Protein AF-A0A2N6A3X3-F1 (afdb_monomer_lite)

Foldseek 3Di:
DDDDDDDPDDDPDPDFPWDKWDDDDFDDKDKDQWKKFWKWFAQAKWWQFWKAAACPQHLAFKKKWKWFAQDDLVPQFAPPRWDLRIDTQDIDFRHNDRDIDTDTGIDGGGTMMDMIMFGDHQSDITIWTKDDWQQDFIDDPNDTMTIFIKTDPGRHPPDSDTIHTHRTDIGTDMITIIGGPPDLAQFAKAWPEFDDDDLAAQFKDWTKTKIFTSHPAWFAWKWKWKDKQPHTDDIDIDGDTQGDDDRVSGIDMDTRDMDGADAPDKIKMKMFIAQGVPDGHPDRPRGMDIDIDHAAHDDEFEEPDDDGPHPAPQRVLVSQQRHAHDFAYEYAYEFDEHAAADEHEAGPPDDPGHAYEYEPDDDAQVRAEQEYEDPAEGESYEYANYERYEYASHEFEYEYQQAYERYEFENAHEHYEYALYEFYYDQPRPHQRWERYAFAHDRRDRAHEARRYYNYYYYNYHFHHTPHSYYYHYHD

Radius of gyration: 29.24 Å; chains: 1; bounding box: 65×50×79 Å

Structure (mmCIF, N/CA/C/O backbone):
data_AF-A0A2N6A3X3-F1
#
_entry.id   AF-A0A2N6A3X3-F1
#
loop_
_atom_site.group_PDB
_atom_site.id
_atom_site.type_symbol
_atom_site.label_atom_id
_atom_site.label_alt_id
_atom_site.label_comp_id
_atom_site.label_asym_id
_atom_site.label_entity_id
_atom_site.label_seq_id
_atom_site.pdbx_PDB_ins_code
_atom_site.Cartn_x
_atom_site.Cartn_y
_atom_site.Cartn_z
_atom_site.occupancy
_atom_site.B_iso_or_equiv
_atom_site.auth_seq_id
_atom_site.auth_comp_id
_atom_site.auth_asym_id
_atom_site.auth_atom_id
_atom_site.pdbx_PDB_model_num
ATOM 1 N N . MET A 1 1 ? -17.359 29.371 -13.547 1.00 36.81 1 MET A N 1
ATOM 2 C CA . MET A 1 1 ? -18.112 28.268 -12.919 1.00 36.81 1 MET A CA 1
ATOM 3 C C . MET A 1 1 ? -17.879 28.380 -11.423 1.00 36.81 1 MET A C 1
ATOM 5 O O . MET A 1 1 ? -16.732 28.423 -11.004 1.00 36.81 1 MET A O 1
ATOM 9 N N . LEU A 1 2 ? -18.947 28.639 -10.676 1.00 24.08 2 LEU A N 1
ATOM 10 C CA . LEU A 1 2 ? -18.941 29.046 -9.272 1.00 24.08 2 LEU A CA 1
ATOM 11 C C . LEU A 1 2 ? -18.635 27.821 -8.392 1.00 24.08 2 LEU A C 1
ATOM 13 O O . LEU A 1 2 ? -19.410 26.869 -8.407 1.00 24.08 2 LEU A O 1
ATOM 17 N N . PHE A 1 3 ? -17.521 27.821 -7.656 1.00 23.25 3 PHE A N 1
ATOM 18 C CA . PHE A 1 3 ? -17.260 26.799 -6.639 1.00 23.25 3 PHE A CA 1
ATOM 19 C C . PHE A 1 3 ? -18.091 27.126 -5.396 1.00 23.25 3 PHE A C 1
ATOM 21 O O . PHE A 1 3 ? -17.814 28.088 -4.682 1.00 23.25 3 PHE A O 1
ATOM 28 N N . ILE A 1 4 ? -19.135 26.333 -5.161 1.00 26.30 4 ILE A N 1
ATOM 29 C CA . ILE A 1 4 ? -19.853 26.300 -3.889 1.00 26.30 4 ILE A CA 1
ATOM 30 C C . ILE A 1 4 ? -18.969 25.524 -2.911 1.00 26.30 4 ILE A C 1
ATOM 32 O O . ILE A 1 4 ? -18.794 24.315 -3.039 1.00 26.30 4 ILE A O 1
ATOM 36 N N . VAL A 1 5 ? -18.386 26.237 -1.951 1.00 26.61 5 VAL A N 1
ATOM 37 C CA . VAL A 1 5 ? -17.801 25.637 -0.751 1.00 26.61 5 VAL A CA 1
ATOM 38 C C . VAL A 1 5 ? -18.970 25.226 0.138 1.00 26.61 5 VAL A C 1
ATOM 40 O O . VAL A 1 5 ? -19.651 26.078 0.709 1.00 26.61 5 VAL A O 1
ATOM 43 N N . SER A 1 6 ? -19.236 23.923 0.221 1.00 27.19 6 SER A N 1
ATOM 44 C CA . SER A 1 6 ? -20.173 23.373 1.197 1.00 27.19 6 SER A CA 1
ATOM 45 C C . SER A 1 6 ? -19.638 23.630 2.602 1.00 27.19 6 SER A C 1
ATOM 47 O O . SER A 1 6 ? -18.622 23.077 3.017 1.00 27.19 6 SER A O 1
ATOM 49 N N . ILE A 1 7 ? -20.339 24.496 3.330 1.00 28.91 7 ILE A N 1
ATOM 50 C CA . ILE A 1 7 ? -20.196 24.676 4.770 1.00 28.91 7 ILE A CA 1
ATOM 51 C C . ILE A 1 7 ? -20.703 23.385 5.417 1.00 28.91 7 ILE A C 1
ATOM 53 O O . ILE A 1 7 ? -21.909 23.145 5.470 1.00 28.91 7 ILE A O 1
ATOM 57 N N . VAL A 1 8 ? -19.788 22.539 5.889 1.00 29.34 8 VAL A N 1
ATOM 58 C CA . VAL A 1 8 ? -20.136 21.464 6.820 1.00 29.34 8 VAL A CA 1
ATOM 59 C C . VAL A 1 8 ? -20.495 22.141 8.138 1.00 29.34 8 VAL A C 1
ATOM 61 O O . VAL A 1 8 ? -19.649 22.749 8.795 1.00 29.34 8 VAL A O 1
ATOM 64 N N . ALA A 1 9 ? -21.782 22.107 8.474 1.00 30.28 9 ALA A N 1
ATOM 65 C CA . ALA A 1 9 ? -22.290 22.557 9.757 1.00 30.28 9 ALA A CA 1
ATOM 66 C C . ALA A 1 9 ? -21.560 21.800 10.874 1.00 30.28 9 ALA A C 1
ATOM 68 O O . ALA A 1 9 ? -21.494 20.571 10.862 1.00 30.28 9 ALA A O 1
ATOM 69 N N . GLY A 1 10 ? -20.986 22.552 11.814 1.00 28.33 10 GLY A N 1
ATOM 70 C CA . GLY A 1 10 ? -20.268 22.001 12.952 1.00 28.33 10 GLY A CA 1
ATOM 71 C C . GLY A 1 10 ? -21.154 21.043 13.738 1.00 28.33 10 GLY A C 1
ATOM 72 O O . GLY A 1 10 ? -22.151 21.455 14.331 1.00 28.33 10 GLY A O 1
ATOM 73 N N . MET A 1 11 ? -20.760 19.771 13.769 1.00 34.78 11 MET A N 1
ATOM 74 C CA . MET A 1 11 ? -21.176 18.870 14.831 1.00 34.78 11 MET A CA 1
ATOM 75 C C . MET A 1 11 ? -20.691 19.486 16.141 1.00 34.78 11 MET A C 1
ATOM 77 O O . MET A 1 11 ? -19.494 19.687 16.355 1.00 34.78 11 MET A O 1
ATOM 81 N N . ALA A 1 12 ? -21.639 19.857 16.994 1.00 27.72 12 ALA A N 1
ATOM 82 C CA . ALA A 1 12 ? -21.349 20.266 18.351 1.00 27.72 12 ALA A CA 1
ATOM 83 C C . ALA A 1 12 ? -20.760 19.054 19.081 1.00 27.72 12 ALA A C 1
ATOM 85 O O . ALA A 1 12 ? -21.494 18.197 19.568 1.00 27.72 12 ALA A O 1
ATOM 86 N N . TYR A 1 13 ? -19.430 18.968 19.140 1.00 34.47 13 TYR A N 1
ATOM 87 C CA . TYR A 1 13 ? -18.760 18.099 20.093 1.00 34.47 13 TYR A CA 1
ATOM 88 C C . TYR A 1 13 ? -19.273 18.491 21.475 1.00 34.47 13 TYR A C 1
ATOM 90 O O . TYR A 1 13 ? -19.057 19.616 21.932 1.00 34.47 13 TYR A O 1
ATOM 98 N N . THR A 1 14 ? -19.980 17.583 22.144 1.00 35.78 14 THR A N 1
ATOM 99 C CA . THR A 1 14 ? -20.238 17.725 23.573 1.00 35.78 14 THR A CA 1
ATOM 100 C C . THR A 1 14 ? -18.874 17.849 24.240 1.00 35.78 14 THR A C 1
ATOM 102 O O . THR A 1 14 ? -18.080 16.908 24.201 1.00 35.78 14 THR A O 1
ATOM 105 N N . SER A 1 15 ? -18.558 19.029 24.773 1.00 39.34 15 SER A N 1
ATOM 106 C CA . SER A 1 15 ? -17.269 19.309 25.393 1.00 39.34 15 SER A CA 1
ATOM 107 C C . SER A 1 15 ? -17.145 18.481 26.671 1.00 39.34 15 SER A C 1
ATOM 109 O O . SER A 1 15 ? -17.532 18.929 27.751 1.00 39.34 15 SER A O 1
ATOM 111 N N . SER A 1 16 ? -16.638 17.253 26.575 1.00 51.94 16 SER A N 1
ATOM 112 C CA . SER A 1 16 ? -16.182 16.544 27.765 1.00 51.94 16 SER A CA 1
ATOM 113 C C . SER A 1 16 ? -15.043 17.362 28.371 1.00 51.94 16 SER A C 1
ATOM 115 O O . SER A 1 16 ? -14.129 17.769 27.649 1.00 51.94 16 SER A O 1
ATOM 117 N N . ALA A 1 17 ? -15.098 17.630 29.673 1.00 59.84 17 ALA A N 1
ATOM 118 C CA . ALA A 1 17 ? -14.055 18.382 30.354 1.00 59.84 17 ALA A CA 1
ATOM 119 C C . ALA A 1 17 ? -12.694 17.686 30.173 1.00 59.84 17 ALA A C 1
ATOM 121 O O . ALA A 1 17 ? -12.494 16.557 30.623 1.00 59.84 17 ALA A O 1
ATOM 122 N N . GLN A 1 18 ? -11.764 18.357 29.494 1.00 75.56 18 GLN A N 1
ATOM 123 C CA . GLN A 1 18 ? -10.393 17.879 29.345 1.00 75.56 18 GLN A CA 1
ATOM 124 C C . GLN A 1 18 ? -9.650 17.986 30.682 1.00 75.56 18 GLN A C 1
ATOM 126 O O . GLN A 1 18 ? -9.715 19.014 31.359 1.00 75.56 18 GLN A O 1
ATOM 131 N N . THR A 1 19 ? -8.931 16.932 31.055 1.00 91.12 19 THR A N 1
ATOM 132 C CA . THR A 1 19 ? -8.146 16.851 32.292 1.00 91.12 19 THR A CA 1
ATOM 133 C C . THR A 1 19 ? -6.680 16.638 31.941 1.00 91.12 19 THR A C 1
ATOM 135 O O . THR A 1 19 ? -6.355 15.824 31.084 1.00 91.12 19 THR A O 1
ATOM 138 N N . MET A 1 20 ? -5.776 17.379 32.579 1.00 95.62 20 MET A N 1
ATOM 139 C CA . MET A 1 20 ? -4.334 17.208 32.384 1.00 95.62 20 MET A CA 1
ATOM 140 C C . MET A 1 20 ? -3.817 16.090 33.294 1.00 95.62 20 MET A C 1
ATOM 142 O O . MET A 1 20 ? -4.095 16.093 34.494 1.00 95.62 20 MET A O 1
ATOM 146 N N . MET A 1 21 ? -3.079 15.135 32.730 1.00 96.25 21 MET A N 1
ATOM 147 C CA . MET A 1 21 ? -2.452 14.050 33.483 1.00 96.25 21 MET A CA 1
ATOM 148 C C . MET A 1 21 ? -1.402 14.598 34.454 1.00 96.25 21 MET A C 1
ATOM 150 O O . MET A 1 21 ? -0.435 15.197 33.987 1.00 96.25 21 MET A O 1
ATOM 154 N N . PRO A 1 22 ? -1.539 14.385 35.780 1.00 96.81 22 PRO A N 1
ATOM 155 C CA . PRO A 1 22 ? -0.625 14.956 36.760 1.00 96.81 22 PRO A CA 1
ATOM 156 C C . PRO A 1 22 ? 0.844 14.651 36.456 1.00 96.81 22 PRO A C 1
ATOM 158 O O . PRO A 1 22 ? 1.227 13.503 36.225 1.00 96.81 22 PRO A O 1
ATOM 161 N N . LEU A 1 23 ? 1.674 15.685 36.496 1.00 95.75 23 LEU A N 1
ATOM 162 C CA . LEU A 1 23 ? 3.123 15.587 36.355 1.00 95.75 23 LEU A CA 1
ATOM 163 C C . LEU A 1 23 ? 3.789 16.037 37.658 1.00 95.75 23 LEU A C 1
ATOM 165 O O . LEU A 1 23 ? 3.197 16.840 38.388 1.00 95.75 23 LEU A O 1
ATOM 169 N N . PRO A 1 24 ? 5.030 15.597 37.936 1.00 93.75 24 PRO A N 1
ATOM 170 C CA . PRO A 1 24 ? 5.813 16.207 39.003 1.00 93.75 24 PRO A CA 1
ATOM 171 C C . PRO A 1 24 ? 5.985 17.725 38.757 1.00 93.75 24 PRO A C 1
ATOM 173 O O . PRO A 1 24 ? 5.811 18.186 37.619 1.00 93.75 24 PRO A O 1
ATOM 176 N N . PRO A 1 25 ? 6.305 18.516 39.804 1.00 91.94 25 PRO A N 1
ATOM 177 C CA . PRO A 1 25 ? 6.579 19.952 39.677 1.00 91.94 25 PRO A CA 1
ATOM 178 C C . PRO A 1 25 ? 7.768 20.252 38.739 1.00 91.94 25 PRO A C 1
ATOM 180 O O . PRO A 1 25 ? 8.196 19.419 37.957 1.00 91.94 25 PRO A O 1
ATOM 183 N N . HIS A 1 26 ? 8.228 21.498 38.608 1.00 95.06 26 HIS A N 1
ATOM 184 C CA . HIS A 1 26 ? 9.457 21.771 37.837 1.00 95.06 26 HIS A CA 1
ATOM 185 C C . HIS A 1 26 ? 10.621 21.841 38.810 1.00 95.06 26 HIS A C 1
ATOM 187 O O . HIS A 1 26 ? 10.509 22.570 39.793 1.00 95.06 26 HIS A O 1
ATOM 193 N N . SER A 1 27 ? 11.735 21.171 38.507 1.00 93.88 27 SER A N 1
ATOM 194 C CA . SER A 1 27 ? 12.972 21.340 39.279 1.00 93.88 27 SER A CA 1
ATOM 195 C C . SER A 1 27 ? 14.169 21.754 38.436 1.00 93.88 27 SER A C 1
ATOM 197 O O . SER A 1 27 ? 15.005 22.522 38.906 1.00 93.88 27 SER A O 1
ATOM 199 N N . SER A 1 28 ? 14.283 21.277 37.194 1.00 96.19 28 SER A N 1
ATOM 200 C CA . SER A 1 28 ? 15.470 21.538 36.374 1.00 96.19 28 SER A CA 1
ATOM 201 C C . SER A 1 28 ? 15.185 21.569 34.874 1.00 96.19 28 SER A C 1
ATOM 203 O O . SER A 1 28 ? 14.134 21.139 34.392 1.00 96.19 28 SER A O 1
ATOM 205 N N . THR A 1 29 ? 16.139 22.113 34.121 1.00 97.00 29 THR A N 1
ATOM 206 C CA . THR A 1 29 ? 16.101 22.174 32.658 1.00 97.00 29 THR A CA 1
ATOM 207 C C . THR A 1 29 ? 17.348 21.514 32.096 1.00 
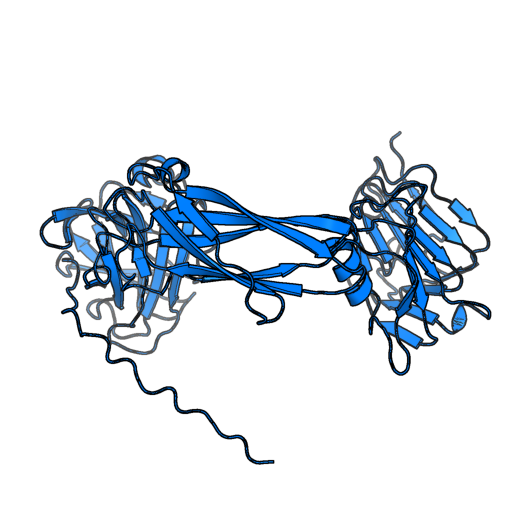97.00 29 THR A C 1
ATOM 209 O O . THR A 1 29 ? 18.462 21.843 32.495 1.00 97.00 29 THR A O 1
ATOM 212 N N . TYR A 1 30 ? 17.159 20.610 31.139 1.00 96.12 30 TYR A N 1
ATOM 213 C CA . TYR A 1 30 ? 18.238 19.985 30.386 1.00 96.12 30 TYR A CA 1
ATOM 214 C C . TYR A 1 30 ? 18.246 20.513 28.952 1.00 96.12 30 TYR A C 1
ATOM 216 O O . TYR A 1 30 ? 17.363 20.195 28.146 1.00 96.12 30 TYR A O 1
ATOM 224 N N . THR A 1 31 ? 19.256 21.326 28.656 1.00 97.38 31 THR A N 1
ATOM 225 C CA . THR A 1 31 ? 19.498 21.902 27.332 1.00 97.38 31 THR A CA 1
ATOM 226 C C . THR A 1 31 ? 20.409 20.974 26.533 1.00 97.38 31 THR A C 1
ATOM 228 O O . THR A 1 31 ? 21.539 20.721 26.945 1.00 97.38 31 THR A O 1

════════════════════

## The task
Would you quote everything above from the line containing "ATOM 70 C CA" down to the line containing "ATOM 81 N N"? Include both of those lines and nothing else.

## Solution to the problem
ATOM 70 C CA . GLY A 1 10 ? -20.268 22.001 12.952 1.00 28.33 10 GLY A CA 1
ATOM 71 C C . GLY A 1 10 ? -21.154 21.043 13.738 1.00 28.33 10 GLY A C 1
ATOM 72 O O . GLY A 1 10 ? -22.151 21.455 14.331 1.00 28.33 10 GLY A O 1
ATOM 73 N N . MET A 1 11 ? -20.760 19.771 13.769 1.00 34.78 11 MET A N 1
ATOM 74 C CA . MET A 1 11 ? -21.176 18.870 14.831 1.00 34.78 11 MET A CA 1
ATOM 75 C C . MET A 1 11 ? -20.691 19.486 16.141 1.00 34.78 11 MET A C 1
ATOM 77 O O . MET A 1 11 ? -19.494 19.687 16.355 1.00 34.78 11 MET A O 1
ATOM 81 N N . ALA A 1 12 ? -21.639 19.857 16.994 1.00 27.72 12 ALA A N 1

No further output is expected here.